Exercise: Below are lines of data, and only some are wanted. Please repeat exactly those from the line that has "ATOM 35 O O" through the line that has "ATOM 61 C CA".

Study material:
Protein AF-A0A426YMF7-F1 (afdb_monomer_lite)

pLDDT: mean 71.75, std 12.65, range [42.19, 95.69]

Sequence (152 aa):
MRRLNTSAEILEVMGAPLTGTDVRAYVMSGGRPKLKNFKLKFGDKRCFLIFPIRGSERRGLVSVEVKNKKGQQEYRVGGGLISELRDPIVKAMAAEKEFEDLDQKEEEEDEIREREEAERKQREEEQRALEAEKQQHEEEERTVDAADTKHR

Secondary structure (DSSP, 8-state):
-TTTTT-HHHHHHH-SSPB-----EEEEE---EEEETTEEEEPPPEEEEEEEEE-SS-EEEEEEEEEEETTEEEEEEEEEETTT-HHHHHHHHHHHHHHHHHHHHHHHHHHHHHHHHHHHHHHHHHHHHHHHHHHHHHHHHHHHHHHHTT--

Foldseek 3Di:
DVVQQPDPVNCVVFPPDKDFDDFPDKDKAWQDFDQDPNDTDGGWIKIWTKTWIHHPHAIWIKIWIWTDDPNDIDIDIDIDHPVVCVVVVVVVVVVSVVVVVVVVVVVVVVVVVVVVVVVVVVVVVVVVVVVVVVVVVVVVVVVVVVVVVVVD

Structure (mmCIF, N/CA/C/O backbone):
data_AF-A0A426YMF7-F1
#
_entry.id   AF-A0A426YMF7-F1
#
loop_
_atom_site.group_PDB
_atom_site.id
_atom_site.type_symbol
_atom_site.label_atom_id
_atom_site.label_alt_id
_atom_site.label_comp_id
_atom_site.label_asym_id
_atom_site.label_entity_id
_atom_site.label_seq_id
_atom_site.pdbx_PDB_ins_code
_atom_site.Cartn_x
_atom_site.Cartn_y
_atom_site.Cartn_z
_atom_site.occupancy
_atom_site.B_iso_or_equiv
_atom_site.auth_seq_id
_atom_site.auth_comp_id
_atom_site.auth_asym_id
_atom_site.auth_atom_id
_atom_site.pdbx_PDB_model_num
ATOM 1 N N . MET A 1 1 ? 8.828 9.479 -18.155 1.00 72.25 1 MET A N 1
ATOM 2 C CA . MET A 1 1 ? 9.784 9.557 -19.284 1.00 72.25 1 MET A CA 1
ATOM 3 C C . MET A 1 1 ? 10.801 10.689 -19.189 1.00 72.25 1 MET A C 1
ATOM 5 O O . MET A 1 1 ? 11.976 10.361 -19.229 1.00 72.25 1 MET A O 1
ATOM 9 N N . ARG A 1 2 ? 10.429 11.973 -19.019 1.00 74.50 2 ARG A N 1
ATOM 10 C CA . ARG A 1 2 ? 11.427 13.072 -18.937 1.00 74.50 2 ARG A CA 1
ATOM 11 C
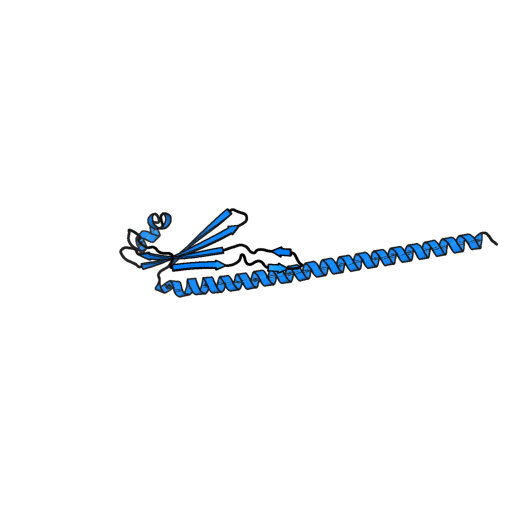 C . ARG A 1 2 ? 12.553 12.805 -17.928 1.00 74.50 2 ARG A C 1
ATOM 13 O O . ARG A 1 2 ? 13.703 12.824 -18.323 1.00 74.50 2 ARG A O 1
ATOM 20 N N . ARG A 1 3 ? 12.211 12.439 -16.6
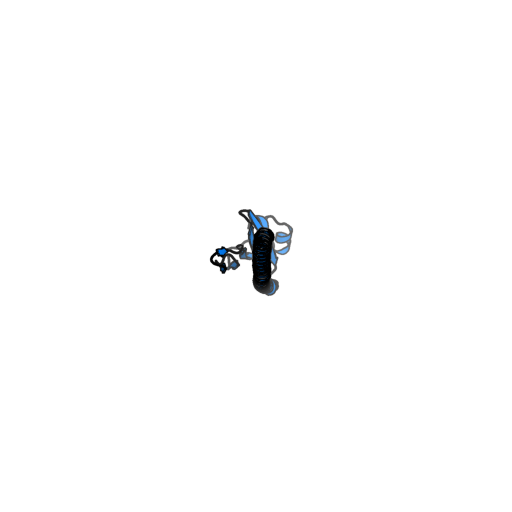85 1.00 72.94 3 ARG A N 1
ATOM 21 C CA . ARG A 1 3 ? 13.195 12.124 -15.627 1.00 72.94 3 ARG A CA 1
ATOM 22 C C . ARG A 1 3 ? 14.167 10.986 -15.976 1.00 72.94 3 ARG A C 1
ATOM 24 O O . ARG A 1 3 ? 15.303 11.011 -15.528 1.00 72.94 3 ARG A O 1
ATOM 31 N N . LEU A 1 4 ? 13.726 10.000 -16.762 1.00 71.12 4 LEU A N 1
ATOM 32 C CA . LEU A 1 4 ? 14.567 8.868 -17.172 1.00 71.12 4 LEU A CA 1
ATOM 33 C C . LEU A 1 4 ? 15.552 9.282 -18.272 1.00 71.12 4 LEU A C 1
ATOM 35 O O . LEU A 1 4 ? 16.722 8.945 -18.199 1.00 71.12 4 LEU A O 1
ATOM 39 N N . ASN A 1 5 ? 15.097 10.080 -19.244 1.00 69.81 5 ASN A N 1
ATOM 40 C CA . ASN A 1 5 ? 15.942 10.631 -20.312 1.00 69.81 5 ASN A CA 1
ATOM 41 C C . ASN A 1 5 ? 16.888 11.754 -19.843 1.00 69.81 5 ASN A C 1
ATOM 43 O O . ASN A 1 5 ? 17.659 12.268 -20.644 1.00 69.81 5 ASN A O 1
ATOM 47 N N . THR A 1 6 ? 16.821 12.154 -18.572 1.00 74.31 6 THR A N 1
ATOM 48 C CA . THR A 1 6 ? 17.739 13.130 -17.963 1.00 74.31 6 THR A CA 1
ATOM 49 C C . THR A 1 6 ? 18.687 12.498 -16.945 1.00 74.31 6 THR A C 1
ATOM 51 O O . THR A 1 6 ? 19.526 13.198 -16.391 1.00 74.31 6 THR A O 1
ATOM 54 N N . SER A 1 7 ? 18.540 11.205 -16.644 1.00 75.69 7 SER A N 1
ATOM 55 C CA . SER A 1 7 ? 19.391 10.507 -15.679 1.00 75.69 7 SER A CA 1
ATOM 56 C C . SER A 1 7 ? 20.624 9.944 -16.383 1.00 75.69 7 SER A C 1
ATOM 58 O O . SER A 1 7 ? 20.497 9.068 -17.238 1.00 75.69 7 SER A O 1
ATOM 60 N N . ALA A 1 8 ? 21.807 10.443 -16.019 1.00 71.38 8 ALA A N 1
ATOM 61 C CA . ALA A 1 8 ? 23.073 10.008 -16.610 1.00 71.38 8 ALA A CA 1
ATOM 62 C C . ALA A 1 8 ? 23.339 8.512 -16.367 1.00 71.38 8 ALA A C 1
ATOM 64 O O . ALA A 1 8 ? 23.627 7.792 -17.316 1.00 71.38 8 ALA A O 1
ATOM 65 N N . GLU A 1 9 ? 23.122 8.037 -15.137 1.00 71.44 9 GLU A N 1
ATOM 66 C CA . GLU A 1 9 ? 23.302 6.629 -14.745 1.00 71.44 9 GLU A CA 1
ATOM 67 C C . GLU A 1 9 ? 22.456 5.675 -15.598 1.00 71.44 9 GLU A C 1
ATOM 69 O O . GLU A 1 9 ? 22.924 4.638 -16.063 1.00 71.44 9 GLU A O 1
ATOM 74 N N . ILE A 1 10 ? 21.193 6.036 -15.851 1.00 68.75 10 ILE A N 1
ATOM 75 C CA . ILE A 1 10 ? 20.289 5.196 -16.642 1.00 68.75 10 ILE A CA 1
ATOM 76 C C . ILE A 1 10 ? 20.713 5.195 -18.114 1.00 68.75 10 ILE A C 1
ATOM 78 O O . ILE A 1 10 ? 20.662 4.153 -18.768 1.00 68.75 10 ILE A O 1
ATOM 82 N N . LEU A 1 11 ? 21.119 6.348 -18.648 1.00 72.12 11 LEU A N 1
ATOM 83 C CA . LEU A 1 11 ? 21.544 6.472 -20.041 1.00 72.12 11 LEU A CA 1
ATOM 84 C C . LEU A 1 11 ? 22.863 5.750 -20.318 1.00 72.12 11 LEU A C 1
ATOM 86 O O . LEU A 1 11 ? 23.000 5.178 -21.394 1.00 72.12 11 LEU A O 1
ATOM 90 N N . GLU A 1 12 ? 23.786 5.734 -19.360 1.00 72.88 12 GLU A N 1
ATOM 91 C CA . GLU A 1 12 ? 25.056 5.010 -19.459 1.00 72.88 12 GLU A CA 1
ATOM 92 C C . GLU A 1 12 ? 24.838 3.496 -19.569 1.00 72.88 12 GLU A C 1
ATOM 94 O O . GLU A 1 12 ? 25.464 2.833 -20.388 1.00 72.88 12 GLU A O 1
ATOM 99 N N . VAL A 1 13 ? 23.894 2.943 -18.801 1.00 74.81 13 VAL A N 1
ATOM 100 C CA . VAL A 1 13 ? 23.609 1.498 -18.812 1.00 74.81 13 VAL A CA 1
ATOM 101 C C . VAL A 1 13 ? 22.789 1.069 -20.030 1.00 74.81 13 VAL A C 1
ATOM 103 O O . VAL A 1 13 ? 22.934 -0.048 -20.530 1.00 74.81 13 VAL A O 1
ATOM 106 N N . MET A 1 14 ? 21.858 1.915 -20.467 1.00 74.38 14 MET A N 1
ATOM 107 C CA . MET A 1 14 ? 20.846 1.544 -21.459 1.00 74.38 14 MET A CA 1
ATOM 108 C C . MET A 1 14 ? 21.173 2.017 -22.880 1.00 74.38 14 MET A C 1
ATOM 110 O O . MET A 1 14 ? 20.646 1.444 -23.841 1.00 74.38 14 MET A O 1
ATOM 114 N N . GLY A 1 15 ? 22.000 3.055 -23.007 1.00 79.00 15 GLY A N 1
ATOM 115 C CA . GLY A 1 15 ? 22.274 3.776 -24.244 1.00 79.00 15 GLY A CA 1
ATOM 116 C C . GLY A 1 15 ? 21.192 4.811 -24.577 1.00 79.00 15 GLY A C 1
ATOM 117 O O . GLY A 1 15 ? 19.989 4.531 -24.528 1.00 79.00 15 GLY A O 1
ATOM 118 N N . ALA A 1 16 ? 21.613 6.028 -24.930 1.00 78.94 16 ALA A N 1
ATOM 119 C CA . ALA A 1 16 ? 20.717 7.120 -25.309 1.00 78.94 16 ALA A CA 1
ATOM 120 C C . ALA A 1 16 ? 20.288 7.040 -26.791 1.00 78.94 16 ALA A C 1
ATOM 122 O O . ALA A 1 16 ? 21.069 6.588 -27.631 1.00 78.94 16 ALA A O 1
ATOM 123 N N . PRO A 1 17 ? 19.096 7.554 -27.155 1.00 75.06 17 PRO A N 1
ATOM 124 C CA . PRO A 1 17 ? 18.015 8.020 -26.280 1.00 75.06 17 PRO A CA 1
ATOM 125 C C . PRO A 1 17 ? 17.154 6.859 -25.754 1.00 75.06 17 PRO A C 1
ATOM 127 O O . PRO A 1 17 ? 16.962 5.856 -26.445 1.00 75.06 17 PRO A O 1
ATOM 130 N N . LEU A 1 18 ? 16.551 7.013 -24.566 1.00 76.25 18 LEU A N 1
ATOM 131 C CA . LEU A 1 18 ? 15.538 6.055 -24.115 1.00 76.25 18 LEU A CA 1
ATOM 132 C C . LEU A 1 18 ? 14.225 6.309 -24.850 1.00 76.25 18 LEU A C 1
ATOM 134 O O . LEU A 1 18 ? 13.605 7.372 -24.744 1.00 76.25 18 LEU A O 1
ATOM 138 N N . THR A 1 19 ? 13.777 5.273 -25.539 1.00 74.81 19 THR A N 1
ATOM 139 C CA . THR A 1 19 ? 12.520 5.187 -26.274 1.00 74.81 19 THR A CA 1
ATOM 140 C C . THR A 1 19 ? 11.610 4.134 -25.635 1.00 74.81 19 THR A C 1
ATOM 142 O O . THR A 1 19 ? 12.071 3.217 -24.956 1.00 74.81 19 THR A O 1
ATOM 145 N N . GLY A 1 20 ? 10.294 4.264 -25.802 1.00 66.00 20 GLY A N 1
ATOM 146 C CA . GLY A 1 20 ? 9.314 3.310 -25.269 1.00 66.00 20 GLY A CA 1
ATOM 147 C C . GLY A 1 20 ? 8.054 3.966 -24.695 1.00 66.00 20 GLY A C 1
ATOM 148 O O . GLY A 1 20 ? 8.111 5.087 -24.193 1.00 66.00 20 GLY A O 1
ATOM 149 N N . THR A 1 21 ? 6.927 3.265 -24.855 1.00 57.16 21 THR A N 1
ATOM 150 C CA . THR A 1 21 ? 5.537 3.394 -24.326 1.00 57.16 21 THR A CA 1
ATOM 151 C C . THR A 1 21 ? 4.716 2.364 -25.148 1.00 57.16 21 THR A C 1
ATOM 153 O O . THR A 1 21 ? 5.178 1.969 -26.213 1.00 57.16 21 THR A O 1
ATOM 156 N N . ASP A 1 22 ? 3.596 1.749 -24.779 1.00 51.78 22 ASP A N 1
ATOM 157 C CA . ASP A 1 22 ? 2.533 2.017 -23.815 1.00 51.78 22 ASP A CA 1
ATOM 158 C C . ASP A 1 22 ? 2.690 1.307 -22.461 1.00 51.78 22 ASP A C 1
ATOM 160 O O . ASP A 1 22 ? 3.419 0.319 -22.315 1.00 51.78 22 ASP A O 1
ATOM 164 N N . VAL A 1 23 ? 1.986 1.838 -21.456 1.00 55.00 23 VAL A N 1
ATOM 165 C CA . VAL A 1 23 ? 1.831 1.230 -20.126 1.00 55.00 23 VAL A CA 1
ATOM 166 C C . VAL A 1 23 ? 1.395 -0.225 -20.288 1.00 55.00 23 VAL A C 1
ATOM 168 O O . VAL A 1 23 ? 0.369 -0.494 -20.906 1.00 55.00 23 VAL A O 1
ATOM 171 N N . ARG A 1 24 ? 2.172 -1.174 -19.751 1.00 55.78 24 ARG A N 1
ATOM 172 C CA . ARG A 1 24 ? 1.855 -2.607 -19.883 1.00 55.78 24 ARG A CA 1
ATOM 173 C C . ARG A 1 24 ? 0.956 -3.119 -18.774 1.00 55.78 24 ARG A C 1
ATOM 175 O O . ARG A 1 24 ? 0.203 -4.057 -19.002 1.00 55.78 24 ARG A O 1
ATOM 182 N N . ALA A 1 25 ? 1.044 -2.522 -17.595 1.00 57.97 25 ALA A N 1
ATOM 183 C CA . ALA A 1 25 ? 0.167 -2.835 -16.484 1.00 57.97 25 ALA A CA 1
ATOM 184 C C . ALA A 1 25 ? 0.040 -1.616 -15.575 1.00 57.97 25 ALA A C 1
ATOM 186 O O . ALA A 1 25 ? 1.025 -0.919 -15.308 1.00 57.97 25 ALA A O 1
ATOM 187 N N . TYR A 1 26 ? -1.177 -1.392 -15.091 1.00 62.78 26 TYR A N 1
ATOM 188 C CA . TYR A 1 26 ? -1.413 -0.617 -13.889 1.00 62.78 26 TYR A CA 1
ATOM 189 C C . TYR A 1 26 ? -1.996 -1.574 -12.849 1.00 62.78 26 TYR A C 1
ATOM 191 O O . TYR A 1 26 ? -2.931 -2.316 -13.148 1.00 62.78 26 TYR A O 1
ATOM 199 N N . VAL A 1 27 ? -1.427 -1.592 -11.649 1.00 64.88 27 VAL A N 1
ATOM 200 C CA . VAL A 1 27 ? -2.002 -2.318 -10.509 1.00 64.88 27 VAL A CA 1
ATOM 201 C C . VAL A 1 27 ? -2.460 -1.273 -9.513 1.00 64.88 27 VAL A C 1
ATOM 203 O O . VAL A 1 27 ? -1.670 -0.419 -9.107 1.00 64.88 27 VAL A O 1
ATOM 206 N N . MET A 1 28 ? -3.742 -1.306 -9.156 1.00 64.31 28 MET A N 1
ATOM 207 C CA . MET A 1 28 ? -4.238 -0.525 -8.032 1.00 64.31 28 MET A CA 1
ATOM 208 C C . MET A 1 28 ? -4.422 -1.441 -6.832 1.00 64.31 28 MET A C 1
ATOM 210 O O . MET A 1 28 ? -5.209 -2.381 -6.922 1.00 64.31 28 MET A O 1
ATOM 214 N N . SER A 1 29 ? -3.762 -1.122 -5.722 1.00 64.31 29 SER A N 1
ATOM 215 C CA . SER A 1 29 ? -4.019 -1.763 -4.433 1.00 64.31 29 SER A CA 1
ATOM 216 C C . SER A 1 29 ? -4.678 -0.779 -3.461 1.00 64.31 29 SER A C 1
ATOM 218 O O . SER A 1 29 ? -4.478 0.440 -3.541 1.00 64.31 29 SER A O 1
ATOM 220 N N . GLY A 1 30 ? -5.523 -1.302 -2.570 1.00 65.00 30 GLY A N 1
ATOM 221 C CA . GLY A 1 30 ? -6.283 -0.507 -1.599 1.00 65.00 30 GLY A CA 1
ATOM 222 C C . GLY A 1 30 ? -7.517 0.217 -2.164 1.00 65.00 30 GLY A C 1
ATOM 223 O O . GLY A 1 30 ? -7.980 -0.035 -3.277 1.00 65.00 30 GLY A O 1
ATOM 224 N N . GLY A 1 31 ? -8.117 1.107 -1.365 1.00 64.06 31 GLY A N 1
ATOM 225 C CA . GLY A 1 31 ? -9.291 1.901 -1.757 1.00 64.06 31 GLY A CA 1
ATOM 226 C C . GLY A 1 31 ? -10.628 1.160 -1.852 1.00 64.06 31 GLY A C 1
ATOM 227 O O . GLY A 1 31 ? -11.607 1.762 -2.302 1.00 64.06 31 GLY A O 1
ATOM 228 N N . ARG A 1 32 ? -10.698 -0.113 -1.443 1.00 66.94 32 ARG A N 1
ATOM 229 C CA . ARG A 1 32 ? -11.969 -0.840 -1.341 1.00 66.94 32 ARG A CA 1
ATOM 230 C C . ARG A 1 32 ? -12.778 -0.297 -0.154 1.00 66.94 32 ARG A C 1
ATOM 232 O O . ARG A 1 32 ? -12.201 -0.120 0.920 1.00 66.94 32 ARG A O 1
ATOM 239 N N . PRO A 1 33 ? -14.083 -0.023 -0.326 1.00 68.81 33 PRO A N 1
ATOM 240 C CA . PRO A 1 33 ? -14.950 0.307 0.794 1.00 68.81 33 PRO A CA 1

Response:
ATOM 35 O O . LEU A 1 4 ? 16.722 8.945 -18.199 1.00 71.12 4 LEU A O 1
ATOM 39 N N . ASN A 1 5 ? 15.097 10.080 -19.244 1.00 69.81 5 ASN A N 1
ATOM 40 C CA . ASN A 1 5 ? 15.942 10.631 -20.312 1.00 69.81 5 ASN A CA 1
ATOM 41 C C . ASN A 1 5 ? 16.888 11.754 -19.843 1.00 69.81 5 ASN A C 1
ATOM 43 O O . ASN A 1 5 ? 17.659 12.268 -20.644 1.00 69.81 5 ASN A O 1
ATOM 47 N N . THR A 1 6 ? 16.821 12.154 -18.572 1.00 74.31 6 THR A N 1
ATOM 48 C CA . THR A 1 6 ? 17.739 13.130 -17.963 1.00 74.31 6 THR A CA 1
ATOM 49 C C . THR A 1 6 ? 18.687 12.498 -16.945 1.00 74.31 6 THR A C 1
ATOM 51 O O . THR A 1 6 ? 19.526 13.198 -16.391 1.00 74.31 6 THR A O 1
ATOM 54 N N . SER A 1 7 ? 18.540 11.205 -16.644 1.00 75.69 7 SER A N 1
ATOM 55 C CA . SER A 1 7 ? 19.391 10.507 -15.679 1.00 75.69 7 SER A CA 1
ATOM 56 C C . SER A 1 7 ? 20.624 9.944 -16.383 1.00 75.69 7 SER A C 1
ATOM 58 O O . SER A 1 7 ? 20.497 9.068 -17.238 1.00 75.69 7 SER A O 1
ATOM 60 N N . ALA A 1 8 ? 21.807 10.443 -16.019 1.00 71.38 8 ALA A N 1
ATOM 61 C CA . ALA A 1 8 ? 23.073 10.008 -16.610 1.00 71.38 8 ALA A CA 1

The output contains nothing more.